If the opening runs parallel with the joists (Fig. 31, B), the timber
forming the side of the well-hole should be left a little heavier than
the other joists, as it will have to carry short trimmers (T J and T J)
and the joists running into them. The method here shown is more
particularly adapted to brick buildings, but there is no reason why
the same system may not be applied to frame buildings.
Usually in cheap, frame buildings, the trimmers T T are spiked
against the ends of the joists, and the ends of the trimmers are
supported by being spiked to the trimming joists T J, T J. This is not
very workmanlike or very secure, and should not be done, as it is
not nearly so strong or durable as the old method of framing the
joists and trimmers together.
Fig. 32 shows a stair with three newels and a platform. In this
example, the first tread (No. 1) stands forward of the newel post
two-thirds of its width. This is not necessary in every case, but it is
sometimes done to suit conditions in the hallway. The second newel
is placed at the twelfth riser, and supports the upper end of the first
cut string and the lower end of the second cut string. The platform
(12) is supported by joists which are framed into the wall and are
fastened against a trimmer running from the wall to the newel along
the line 12. This is the case only when the second newel runs down
to the floor.
Fig. 31. Showing Ways of Trimming Well-Hole when Joists Run in
Different Directions.

If the second newel does not run to the floor, the framework
supporting the platform will need to be built on studding. The third
newel stands at the top of the stairs, and is fastened to the joists of
the second floor, or to the trimmer, somewhat after the manner of
fastening shown in Fig. 29. In this example, the stairs have 16 risers
and 15 treads, the platform or landing (12) making one tread. The
figure 16 shows the floor in the second story.
This style of stair will require a well-hole in shape about as
shown in the plan; and where strength is required, the newel at the
top should run from floor to floor, and act as a support to the joists
and trimmers on which the second floor is laid.
Perhaps the best way for a beginner to go about building a
stairway of this type, will be to lay out the work on the lower floor in
the exact place where the stairs are to be erected, making
everything full size. There will be no difficulty in doing this; and if
the positions of the first riser and the three newel posts are
accurately defined, the building of the stairs will be an easy matter.
Plumb lines can be raised from the lines on the floor, and the
positions of the platform and each riser thus easily determined.

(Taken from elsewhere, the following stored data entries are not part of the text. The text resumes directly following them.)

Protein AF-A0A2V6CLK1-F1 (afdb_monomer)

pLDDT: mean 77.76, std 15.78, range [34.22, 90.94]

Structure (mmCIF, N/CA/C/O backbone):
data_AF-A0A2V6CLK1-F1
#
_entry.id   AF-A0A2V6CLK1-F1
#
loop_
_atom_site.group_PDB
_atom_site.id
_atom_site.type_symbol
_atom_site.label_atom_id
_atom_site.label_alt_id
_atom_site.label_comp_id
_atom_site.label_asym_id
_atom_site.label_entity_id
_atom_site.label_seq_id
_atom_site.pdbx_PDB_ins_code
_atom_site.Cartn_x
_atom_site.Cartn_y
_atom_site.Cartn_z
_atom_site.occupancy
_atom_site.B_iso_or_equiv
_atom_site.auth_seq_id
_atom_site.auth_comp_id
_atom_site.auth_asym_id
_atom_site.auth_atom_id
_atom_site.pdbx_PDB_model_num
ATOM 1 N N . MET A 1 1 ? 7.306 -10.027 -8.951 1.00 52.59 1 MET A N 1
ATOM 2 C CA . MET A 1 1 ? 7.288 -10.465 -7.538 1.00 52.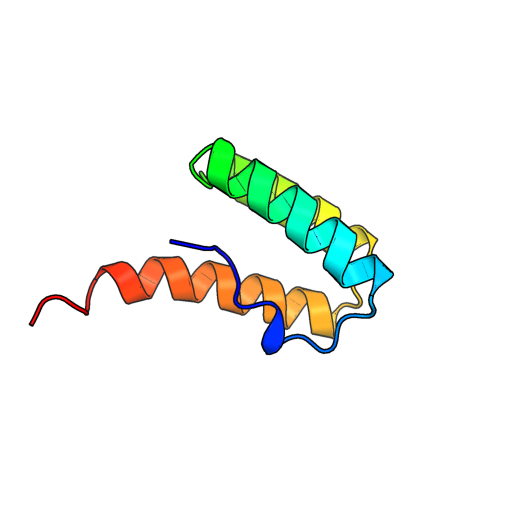59 1 MET A CA 1
ATOM 3 C C . MET A 1 1 ? 6.197 -9.695 -6.810 1.00 52.59 1 MET A C 1
ATOM 5 O O . MET A 1 1 ? 6.095 -8.490 -7.024 1.00 52.59 1 MET A O 1
ATOM 9 N N . ALA A 1 2 ? 5.353 -10.376 -6.031 1.00 59.16 2 ALA A N 1
ATOM 10 C CA . ALA A 1 2 ? 4.304 -9.725 -5.250 1.00 59.16 2 ALA A CA 1
ATOM 11 C C . ALA A 1 2 ? 4.918 -8.641 -4.351 1.00 59.16 2 ALA A C 1
ATOM 13 O O . ALA A 1 2 ? 5.915 -8.887 -3.678 1.00 59.16 2 ALA A O 1
ATOM 14 N N . CYS A 1 3 ? 4.349 -7.434 -4.379 1.00 65.56 3 CYS A N 1
ATOM 15 C CA . CYS A 1 3 ? 4.892 -6.276 -3.664 1.00 65.56 3 CYS A CA 1
ATOM 16 C C . CYS A 1 3 ? 4.839 -6.467 -2.140 1.00 65.56 3 CYS A C 1
ATOM 18 O O . CYS A 1 3 ? 5.587 -5.842 -1.408 1.00 65.56 3 CYS A O 1
ATOM 20 N N . VAL A 1 4 ? 3.959 -7.313 -1.611 1.00 69.62 4 VAL A N 1
ATOM 21 C CA . VAL A 1 4 ? 3.795 -7.412 -0.162 1.00 69.62 4 VAL A CA 1
ATOM 22 C C . VAL A 1 4 ? 3.280 -8.782 0.245 1.00 69.62 4 VAL A C 1
ATOM 24 O O . VAL A 1 4 ? 2.372 -9.333 -0.379 1.00 69.62 4 VAL A O 1
ATOM 27 N N . ASN A 1 5 ? 3.843 -9.317 1.330 1.00 71.12 5 ASN A N 1
ATOM 28 C CA . ASN A 1 5 ? 3.234 -10.414 2.061 1.00 71.12 5 ASN A CA 1
ATOM 29 C C . ASN A 1 5 ? 2.284 -9.843 3.126 1.00 71.12 5 ASN A C 1
ATOM 31 O O . ASN A 1 5 ? 2.689 -9.487 4.238 1.00 71.12 5 ASN A O 1
ATOM 35 N N . LEU A 1 6 ? 1.002 -9.749 2.763 1.00 69.62 6 LEU A N 1
ATOM 36 C CA . LEU A 1 6 ? -0.054 -9.180 3.606 1.00 69.62 6 LEU A CA 1
ATOM 37 C C . LEU A 1 6 ? -0.305 -9.969 4.892 1.00 69.62 6 LEU A C 1
ATOM 39 O O . LEU A 1 6 ? -0.864 -9.409 5.826 1.00 69.62 6 LEU A O 1
ATOM 43 N N . ALA A 1 7 ? 0.118 -11.235 4.970 1.00 69.12 7 ALA A N 1
ATOM 44 C CA . ALA A 1 7 ? -0.043 -12.046 6.175 1.00 69.12 7 ALA A CA 1
ATOM 45 C C . ALA A 1 7 ? 0.799 -11.523 7.351 1.00 69.12 7 ALA A C 1
ATOM 47 O O . ALA A 1 7 ? 0.471 -11.774 8.506 1.00 69.12 7 ALA A O 1
ATOM 48 N N . THR A 1 8 ? 1.859 -10.758 7.066 1.00 72.12 8 THR A N 1
ATOM 49 C CA . THR A 1 8 ? 2.699 -10.128 8.099 1.00 72.12 8 THR A CA 1
ATOM 50 C C . THR A 1 8 ? 2.116 -8.823 8.643 1.00 72.12 8 THR A C 1
ATOM 52 O O . THR A 1 8 ? 2.562 -8.325 9.675 1.00 72.12 8 THR A O 1
ATOM 55 N N . LEU A 1 9 ? 1.121 -8.260 7.956 1.00 73.88 9 LEU A N 1
ATOM 56 C CA . LEU A 1 9 ? 0.450 -7.036 8.360 1.00 73.88 9 LEU A CA 1
ATOM 57 C C . LEU A 1 9 ? -0.809 -7.417 9.136 1.00 73.88 9 LEU A C 1
ATOM 59 O O . LEU A 1 9 ? -1.672 -8.126 8.622 1.00 73.88 9 LEU A O 1
ATOM 63 N N . LYS A 1 10 ? -0.952 -6.912 10.365 1.00 81.50 10 LYS A N 1
ATOM 64 C CA . LYS A 1 10 ? -2.206 -7.018 11.125 1.00 81.50 10 LYS A CA 1
ATOM 65 C C . LYS A 1 10 ? -3.256 -6.071 10.527 1.00 81.50 10 LYS A C 1
ATOM 67 O O . LYS A 1 10 ? -3.526 -5.008 11.080 1.00 81.50 10 LYS A O 1
ATOM 72 N N . LEU A 1 11 ? -3.764 -6.412 9.343 1.00 83.94 11 LEU A N 1
ATOM 73 C CA . LEU A 1 11 ? -4.833 -5.693 8.647 1.00 83.94 11 LEU A CA 1
ATOM 74 C C . LEU A 1 11 ? -6.192 -6.237 9.076 1.00 83.94 11 LEU A C 1
ATOM 76 O O . LEU A 1 11 ? -6.347 -7.443 9.268 1.00 83.94 11 LEU A O 1
ATOM 80 N N . THR A 1 12 ? -7.190 -5.362 9.158 1.00 89.31 12 THR A N 1
ATOM 81 C CA . THR A 1 12 ? -8.586 -5.805 9.244 1.00 89.31 12 THR A CA 1
ATOM 82 C C . THR A 1 12 ? -9.029 -6.428 7.918 1.00 89.31 12 THR A C 1
ATOM 84 O O . THR A 1 12 ? -8.402 -6.214 6.877 1.00 89.31 12 THR A O 1
ATOM 87 N N . SER A 1 13 ? -10.125 -7.188 7.923 1.00 87.81 13 SER A N 1
ATOM 88 C CA . SER A 1 13 ? -10.658 -7.819 6.707 1.00 87.81 13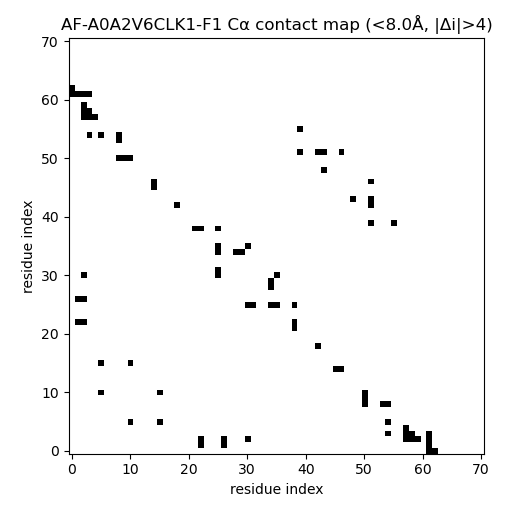 SER A CA 1
ATOM 89 C C . SER A 1 13 ? -10.984 -6.803 5.601 1.00 87.81 13 SER A C 1
ATOM 91 O O . SER A 1 13 ? -10.685 -7.060 4.433 1.00 87.81 13 SER A O 1
ATOM 93 N N . ASP A 1 14 ? -11.517 -5.627 5.959 1.00 88.31 14 ASP A N 1
ATOM 94 C CA . ASP A 1 14 ? -11.788 -4.531 5.011 1.00 88.31 14 ASP A CA 1
ATOM 95 C C . ASP A 1 14 ? -10.491 -3.969 4.411 1.00 88.31 14 ASP A C 1
ATOM 97 O O . ASP A 1 14 ? -10.333 -3.916 3.188 1.00 88.31 14 ASP A O 1
ATOM 101 N N . GLN A 1 15 ? -9.517 -3.635 5.267 1.00 88.94 15 GLN A N 1
ATOM 102 C CA . GLN A 1 15 ? -8.217 -3.134 4.824 1.00 88.94 15 GLN A CA 1
ATOM 103 C C . GLN A 1 15 ? -7.519 -4.152 3.915 1.00 88.94 15 GLN A C 1
ATOM 105 O O . GLN A 1 15 ? -7.003 -3.798 2.858 1.00 88.94 15 GLN A O 1
ATOM 110 N N . LYS A 1 16 ? -7.537 -5.434 4.296 1.00 87.31 16 LYS A N 1
ATOM 111 C CA . LYS A 1 16 ? -6.926 -6.523 3.531 1.00 87.31 16 LYS A CA 1
ATOM 112 C C . LYS A 1 16 ? -7.566 -6.667 2.155 1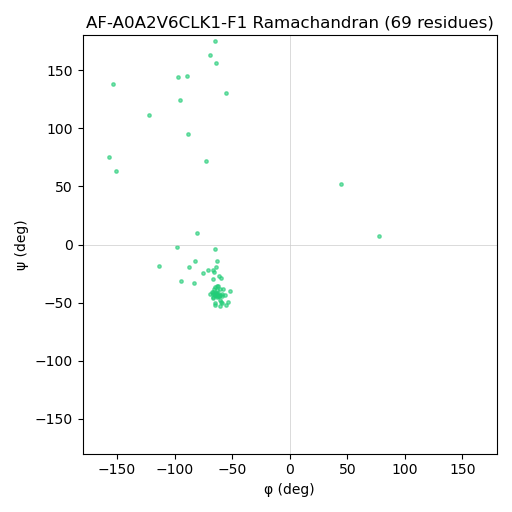.00 87.31 16 LYS A C 1
ATOM 114 O O . LYS A 1 16 ? -6.836 -6.785 1.179 1.00 87.31 16 LYS A O 1
ATOM 119 N N . THR A 1 17 ? -8.892 -6.616 2.065 1.00 90.81 17 THR A N 1
ATOM 120 C CA . THR A 1 17 ? -9.614 -6.751 0.790 1.00 90.81 17 THR A CA 1
ATOM 121 C C . THR A 1 17 ? -9.217 -5.650 -0.191 1.00 90.81 17 THR A C 1
ATOM 123 O O . THR A 1 17 ? -8.846 -5.941 -1.328 1.00 90.81 17 THR A O 1
ATOM 126 N N . LYS A 1 18 ? -9.194 -4.392 0.266 1.00 90.44 18 LYS A N 1
ATOM 127 C CA . LYS A 1 18 ? -8.787 -3.241 -0.558 1.00 90.44 18 LYS A CA 1
ATOM 128 C C . LYS A 1 18 ? -7.329 -3.339 -0.998 1.00 90.44 18 LYS A C 1
ATOM 130 O O . LYS A 1 18 ? -7.026 -3.153 -2.172 1.00 90.44 18 LYS A O 1
ATOM 135 N N . ILE A 1 19 ? -6.431 -3.699 -0.080 1.00 88.75 19 ILE A N 1
ATOM 136 C CA . ILE A 1 19 ? -5.011 -3.857 -0.400 1.00 88.75 19 ILE A CA 1
ATOM 137 C C . ILE A 1 19 ? -4.781 -5.011 -1.388 1.00 88.75 19 ILE A C 1
ATOM 139 O O . ILE A 1 19 ? -3.994 -4.840 -2.313 1.00 88.75 19 ILE A O 1
ATOM 143 N N . VAL A 1 20 ? -5.457 -6.159 -1.241 1.00 87.81 20 VAL A N 1
ATOM 144 C CA . VAL A 1 20 ? -5.365 -7.280 -2.199 1.00 87.81 20 VAL A CA 1
ATOM 145 C C . VAL A 1 20 ? -5.834 -6.844 -3.585 1.00 87.81 20 VAL A C 1
ATOM 147 O O . VAL A 1 20 ? -5.157 -7.147 -4.567 1.00 87.81 20 VAL A O 1
ATOM 150 N N . ALA A 1 21 ? -6.940 -6.099 -3.667 1.00 90.81 21 ALA A N 1
ATOM 151 C CA . ALA A 1 21 ? -7.448 -5.570 -4.928 1.00 90.81 21 ALA A CA 1
ATOM 152 C C . ALA A 1 21 ? -6.421 -4.643 -5.599 1.00 90.81 21 ALA A C 1
ATOM 154 O O . ALA A 1 21 ? -5.997 -4.906 -6.724 1.00 90.81 21 ALA A O 1
ATOM 155 N N . TRP A 1 22 ? -5.919 -3.632 -4.886 1.00 89.50 22 TRP A N 1
ATOM 156 C CA . TRP A 1 22 ? -4.924 -2.707 -5.439 1.00 89.50 22 TRP A CA 1
ATOM 157 C C . TRP A 1 22 ? -3.575 -3.375 -5.723 1.00 89.50 22 TRP A C 1
ATOM 159 O O . TRP A 1 22 ? -2.857 -2.971 -6.634 1.00 89.50 22 TRP A O 1
ATOM 169 N N . GLN A 1 23 ? -3.205 -4.412 -4.969 1.00 86.25 23 GLN A N 1
ATOM 170 C CA . GLN A 1 23 ? -2.019 -5.215 -5.254 1.00 86.25 23 GLN A CA 1
ATOM 171 C C . GLN A 1 23 ? -2.201 -6.017 -6.543 1.00 86.25 23 GLN A C 1
ATOM 173 O O . GLN A 1 23 ? -1.255 -6.112 -7.322 1.00 86.25 23 GLN A O 1
ATOM 178 N N . ALA A 1 24 ? -3.380 -6.592 -6.782 1.00 87.88 24 ALA A N 1
ATOM 179 C CA . ALA A 1 24 ? -3.682 -7.286 -8.027 1.00 87.88 24 ALA A CA 1
ATOM 180 C C . ALA A 1 24 ? -3.620 -6.321 -9.219 1.00 87.88 24 ALA A C 1
ATOM 182 O O . ALA A 1 24 ? -3.008 -6.652 -10.231 1.00 87.88 24 ALA A O 1
ATOM 183 N N . GLU A 1 25 ? -4.148 -5.103 -9.072 1.00 86.56 25 GLU A N 1
ATOM 184 C CA . GLU A 1 25 ? -4.017 -4.047 -10.083 1.00 86.56 25 GLU A CA 1
ATOM 185 C C . GLU A 1 25 ? -2.561 -3.630 -10.302 1.00 86.56 25 GLU A C 1
ATOM 187 O O . GLU A 1 25 ? -2.105 -3.555 -11.444 1.00 86.56 25 GLU A O 1
ATOM 192 N N . CYS A 1 26 ? -1.800 -3.450 -9.218 1.00 85.94 26 CYS A N 1
ATOM 193 C CA . CYS A 1 26 ? -0.365 -3.209 -9.289 1.00 85.94 26 CYS A CA 1
ATOM 194 C C . CYS A 1 26 ? 0.315 -4.328 -10.080 1.00 85.94 26 CYS A C 1
ATOM 196 O O . CYS A 1 26 ? 1.010 -4.036 -11.044 1.00 85.94 26 CYS A O 1
ATOM 198 N N . MET A 1 27 ? 0.087 -5.602 -9.743 1.00 84.31 27 MET A N 1
ATOM 199 C CA . MET A 1 27 ? 0.710 -6.738 -10.432 1.00 84.31 27 MET A CA 1
ATOM 200 C C . MET A 1 27 ? 0.288 -6.831 -11.901 1.00 84.31 27 MET A C 1
ATOM 202 O O . MET A 1 27 ? 1.141 -7.090 -12.747 1.00 84.31 27 MET A O 1
ATOM 206 N N . LYS A 1 28 ? -0.982 -6.553 -12.218 1.00 85.75 28 LYS A N 1
ATOM 207 C CA . LYS A 1 28 ? -1.497 -6.495 -13.594 1.00 85.75 28 LYS A CA 1
ATOM 208 C C . LYS A 1 28 ? -0.785 -5.422 -14.422 1.00 85.75 28 LYS A C 1
ATOM 210 O O . LYS A 1 28 ? -0.468 -5.661 -15.579 1.00 85.75 28 LYS A O 1
ATOM 215 N N . ALA A 1 29 ? -0.474 -4.277 -13.819 1.00 82.69 29 ALA A N 1
ATOM 216 C CA . ALA A 1 29 ? 0.319 -3.211 -14.432 1.00 82.69 29 ALA A CA 1
ATOM 217 C C . ALA A 1 29 ? 1.844 -3.466 -14.385 1.00 82.69 29 ALA A C 1
ATOM 219 O O . ALA A 1 29 ? 2.632 -2.557 -14.643 1.00 82.69 29 ALA A O 1
ATOM 220 N N . GLY A 1 30 ? 2.291 -4.666 -13.994 1.00 80.75 30 GLY A N 1
ATOM 221 C CA . GLY A 1 30 ? 3.709 -5.021 -13.848 1.00 80.75 30 GLY A CA 1
ATOM 222 C C . GLY A 1 30 ? 4.373 -4.494 -12.569 1.00 80.75 30 GLY A C 1
ATOM 223 O O . GLY A 1 30 ? 5.585 -4.610 -12.399 1.00 80.75 30 GLY A O 1
ATOM 224 N N . CYS A 1 31 ? 3.593 -3.910 -11.658 1.00 82.00 31 CYS A N 1
ATOM 225 C CA . CYS A 1 31 ? 4.019 -3.220 -10.443 1.00 82.00 31 CYS A CA 1
ATOM 226 C C . CYS A 1 31 ? 5.204 -2.288 -10.728 1.00 82.00 31 CYS A C 1
ATOM 228 O O . CYS A 1 31 ? 6.242 -2.339 -10.065 1.00 82.00 31 CYS A O 1
ATOM 230 N N . THR A 1 32 ? 5.066 -1.424 -11.736 1.00 83.38 32 THR A N 1
ATOM 231 C CA . THR A 1 32 ? 6.069 -0.404 -12.062 1.00 83.38 32 THR A CA 1
ATOM 232 C C . THR A 1 32 ? 6.209 0.618 -10.930 1.00 83.38 32 THR A C 1
ATOM 234 O O . THR A 1 32 ? 5.525 0.565 -9.904 1.00 83.38 32 THR A O 1
ATOM 237 N N . LYS A 1 33 ? 7.159 1.547 -11.058 1.00 82.44 33 LYS A N 1
ATOM 238 C CA . LYS A 1 33 ? 7.377 2.598 -10.052 1.00 82.44 33 LYS A CA 1
ATOM 239 C C . LYS A 1 33 ? 6.118 3.456 -9.855 1.00 82.44 33 LYS A C 1
ATOM 241 O O . LYS A 1 33 ? 5.741 3.703 -8.714 1.00 82.44 33 LYS A O 1
ATOM 246 N N . GLU A 1 34 ? 5.448 3.821 -10.948 1.00 85.69 34 GLU A N 1
ATOM 247 C CA . GLU A 1 34 ? 4.187 4.574 -10.935 1.00 85.69 34 GLU A CA 1
ATOM 248 C C . GLU A 1 34 ? 3.050 3.783 -10.295 1.00 85.69 34 GLU A C 1
ATOM 250 O O . GLU A 1 34 ? 2.443 4.251 -9.334 1.00 85.69 34 GLU A O 1
ATOM 255 N N . SER A 1 35 ? 2.811 2.549 -10.752 1.00 84.81 35 SER A N 1
ATOM 256 C CA . SER A 1 35 ? 1.713 1.734 -10.222 1.00 84.81 35 SER A CA 1
ATOM 257 C C . SER A 1 35 ? 1.896 1.438 -8.724 1.00 84.81 35 SER A C 1
ATOM 259 O O . SER A 1 35 ? 0.947 1.509 -7.942 1.00 84.81 35 SER A O 1
ATOM 261 N N . ARG A 1 36 ? 3.146 1.246 -8.274 1.00 83.50 36 ARG A N 1
ATOM 262 C CA . ARG A 1 36 ? 3.479 1.148 -6.843 1.00 83.50 36 ARG A CA 1
ATOM 263 C C . ARG A 1 36 ? 3.244 2.442 -6.075 1.00 83.50 36 ARG A C 1
ATOM 265 O O . ARG A 1 36 ? 2.810 2.374 -4.929 1.00 83.50 36 ARG A O 1
ATOM 272 N N . GLN A 1 37 ? 3.532 3.609 -6.647 1.00 86.88 37 GLN A N 1
ATOM 273 C CA . GLN A 1 37 ? 3.229 4.872 -5.974 1.00 86.88 37 GLN A CA 1
ATOM 274 C C . GLN A 1 37 ? 1.726 5.066 -5.799 1.00 86.88 37 GLN A C 1
ATOM 276 O O . GLN A 1 37 ? 1.307 5.423 -4.699 1.00 86.88 37 GLN A O 1
ATOM 281 N N . THR A 1 38 ? 0.924 4.773 -6.824 1.00 89.38 38 THR A N 1
ATOM 282 C CA . THR A 1 38 ? -0.543 4.817 -6.737 1.00 89.38 38 THR A CA 1
ATOM 283 C C . THR A 1 38 ? -1.058 3.858 -5.668 1.00 89.38 38 THR A C 1
ATOM 285 O O . THR A 1 38 ? -1.773 4.287 -4.762 1.00 89.38 38 THR A O 1
ATOM 288 N N . PHE A 1 39 ? -0.595 2.604 -5.687 1.00 88.56 39 PHE A N 1
ATOM 289 C CA . PHE A 1 39 ? -0.898 1.600 -4.664 1.00 88.56 39 PHE A CA 1
ATOM 290 C C . PHE A 1 39 ? -0.574 2.095 -3.246 1.00 88.56 39 PHE A C 1
ATOM 292 O O . PHE A 1 39 ? -1.418 2.040 -2.354 1.00 88.56 39 PHE A O 1
ATOM 299 N N . LEU A 1 40 ? 0.631 2.634 -3.027 1.00 87.88 40 LEU A N 1
ATOM 300 C CA . LEU A 1 40 ? 1.038 3.165 -1.724 1.00 87.88 40 LEU A CA 1
ATOM 301 C C . LEU A 1 40 ? 0.197 4.381 -1.311 1.00 87.88 40 LEU A C 1
ATOM 303 O O . LEU A 1 40 ? -0.117 4.540 -0.134 1.00 87.88 40 LEU A O 1
ATOM 307 N N . LYS A 1 41 ? -0.188 5.243 -2.253 1.00 90.56 41 LYS A N 1
ATOM 308 C CA . LYS A 1 41 ? -1.008 6.426 -1.967 1.00 90.56 41 LYS A CA 1
ATOM 309 C C . LYS A 1 41 ? -2.414 6.023 -1.514 1.00 90.56 41 LYS A C 1
ATOM 311 O O . LYS A 1 41 ? -2.899 6.569 -0.527 1.00 90.56 41 LYS A O 1
ATOM 316 N N . GLN A 1 42 ? -3.013 5.027 -2.168 1.00 90.94 42 GLN A N 1
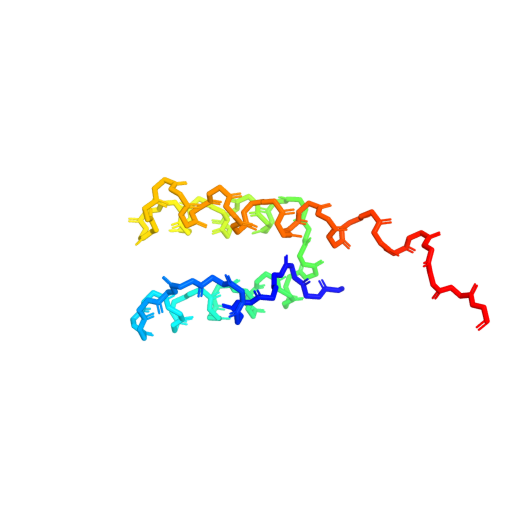ATOM 317 C CA . GLN A 1 42 ? -4.298 4.452 -1.764 1.00 90.94 42 GLN A CA 1
ATOM 318 C C . GLN A 1 42 ? -4.196 3.722 -0.419 1.00 90.94 42 GLN A C 1
ATOM 320 O O . GLN A 1 42 ? -4.993 3.977 0.483 1.00 90.94 42 GLN A O 1
ATOM 325 N N . ALA A 1 43 ? -3.155 2.905 -0.231 1.00 89.62 43 ALA A N 1
ATOM 326 C CA . ALA A 1 43 ? -2.879 2.227 1.033 1.00 89.62 43 ALA A CA 1
ATOM 327 C C . ALA A 1 43 ? -2.746 3.212 2.202 1.00 89.62 43 ALA A C 1
ATOM 329 O O . ALA A 1 43 ? -3.335 2.993 3.253 1.00 89.62 43 ALA A O 1
ATOM 330 N N . LYS A 1 44 ? -2.043 4.335 2.020 1.00 89.44 44 LYS A N 1
ATOM 331 C CA . LYS A 1 44 ? -1.891 5.369 3.055 1.00 89.44 44 LYS A CA 1
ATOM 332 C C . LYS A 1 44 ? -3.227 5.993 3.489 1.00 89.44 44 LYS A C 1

Not
only is it best to line out on the floor all stairs having more than one
newel; but in constructing any kind of stair it will perhaps be safest
for a beginner to lay out in exact position on the floor the points
over which the treads and risers will stand. By adopting this rule,
and seeing that the strings, risers, and treads correspond exactly
with the lines on the floor, many cases of annoyance will be avoided.
Many expert stair-builders, in fact, adopt this method in their
practice, laying out all stairs on the floor, including even the carriage
strings, and they cut out all the material from the lines obtained on
the floor. By following this method, one can see exactly the
requirements in each particular case, and can rectify any error
without destroying valuable material.
Fig. 32. Stair with Three Newels and a Platform.

Laying Out.
In order to afford the student a clear idea of what is meant by
laying out on the floor, an example of a simple close-string stair is
given. In Fig. 33, the letter F shows the floor line; L is the landing or
platform; and W is the wall line. The stair is to be 4 feet wide over
strings; the landing, 4 feet wide; the height from floor to landing, 7
feet; and the run from start to finish of the stair, 8 feet 8½ inches.
The first thing to determine is the dimensions of the treads and
risers. The wider the tread, the lower must be the riser, as stated
before. No definite dimensions for treads and risers can be given, as
the steps have to be arranged to meet the various difficulties that
may occur in the working out of the construction; but a common
rule is this: Make the width of the tread, plus twice the rise, equal to
24 inches. This will give, for an 8-inch tread, an 8-inch rise; for a 9-
inch tread, a 7½-inch rise; for a 10-inch tread, a 7-inch rise, and so
on. Having the height (7 feet) and the run of the flight (8 feet 8½-
inches), take a rod about one inch square, and mark on it the height
from floor to landing (7 feet), and the length of the going or run of
the flight (8 feet 8½ inches). Consider now what are the dimensions
which can be given to the treads and risers, remembering that there
will be one more riser than the number of treads. Mark off on the
rod the landing, forming the last tread. If twelve risers are desired,
divide the height (namely, 7 feet) by 12, which gives 7 inches as the
rise of each step. Then divide the run (namely, 8 feet 8½ inches) by
11, and the width of the tread is found to be 9½ inches.
Great care must be taken in making the pitch-board for marking
off the treads and risers on the string. The pitch-board may be made
from dry hardwood about ⅜-inch thick. One end and one side must
be perfectly square to each other; on the one, the width of the tread
is set off, and on the other the height of the riser. Connect the two
points thus obtained, and saw the wood on this line. The addition of
a gauge-piece along the longest side of the triangular piece,
completes the pitch-board, as was illustrated in Fig. 15.
The length of the wall and outer string can be ascertained by
means of the pitch-board. One side and one edge of the wall string
must be squared; but the outer string must be trued all round. On
the strings, mark the positions of the treads and risers by using the
pitch-board as already explained (Fig. 17). Strings are usually made
11 inches wide, but may be made 12½ inches wide if necessary for
strength.
Fig. 33. Method of Laying Out a Simple, Close-String Stair.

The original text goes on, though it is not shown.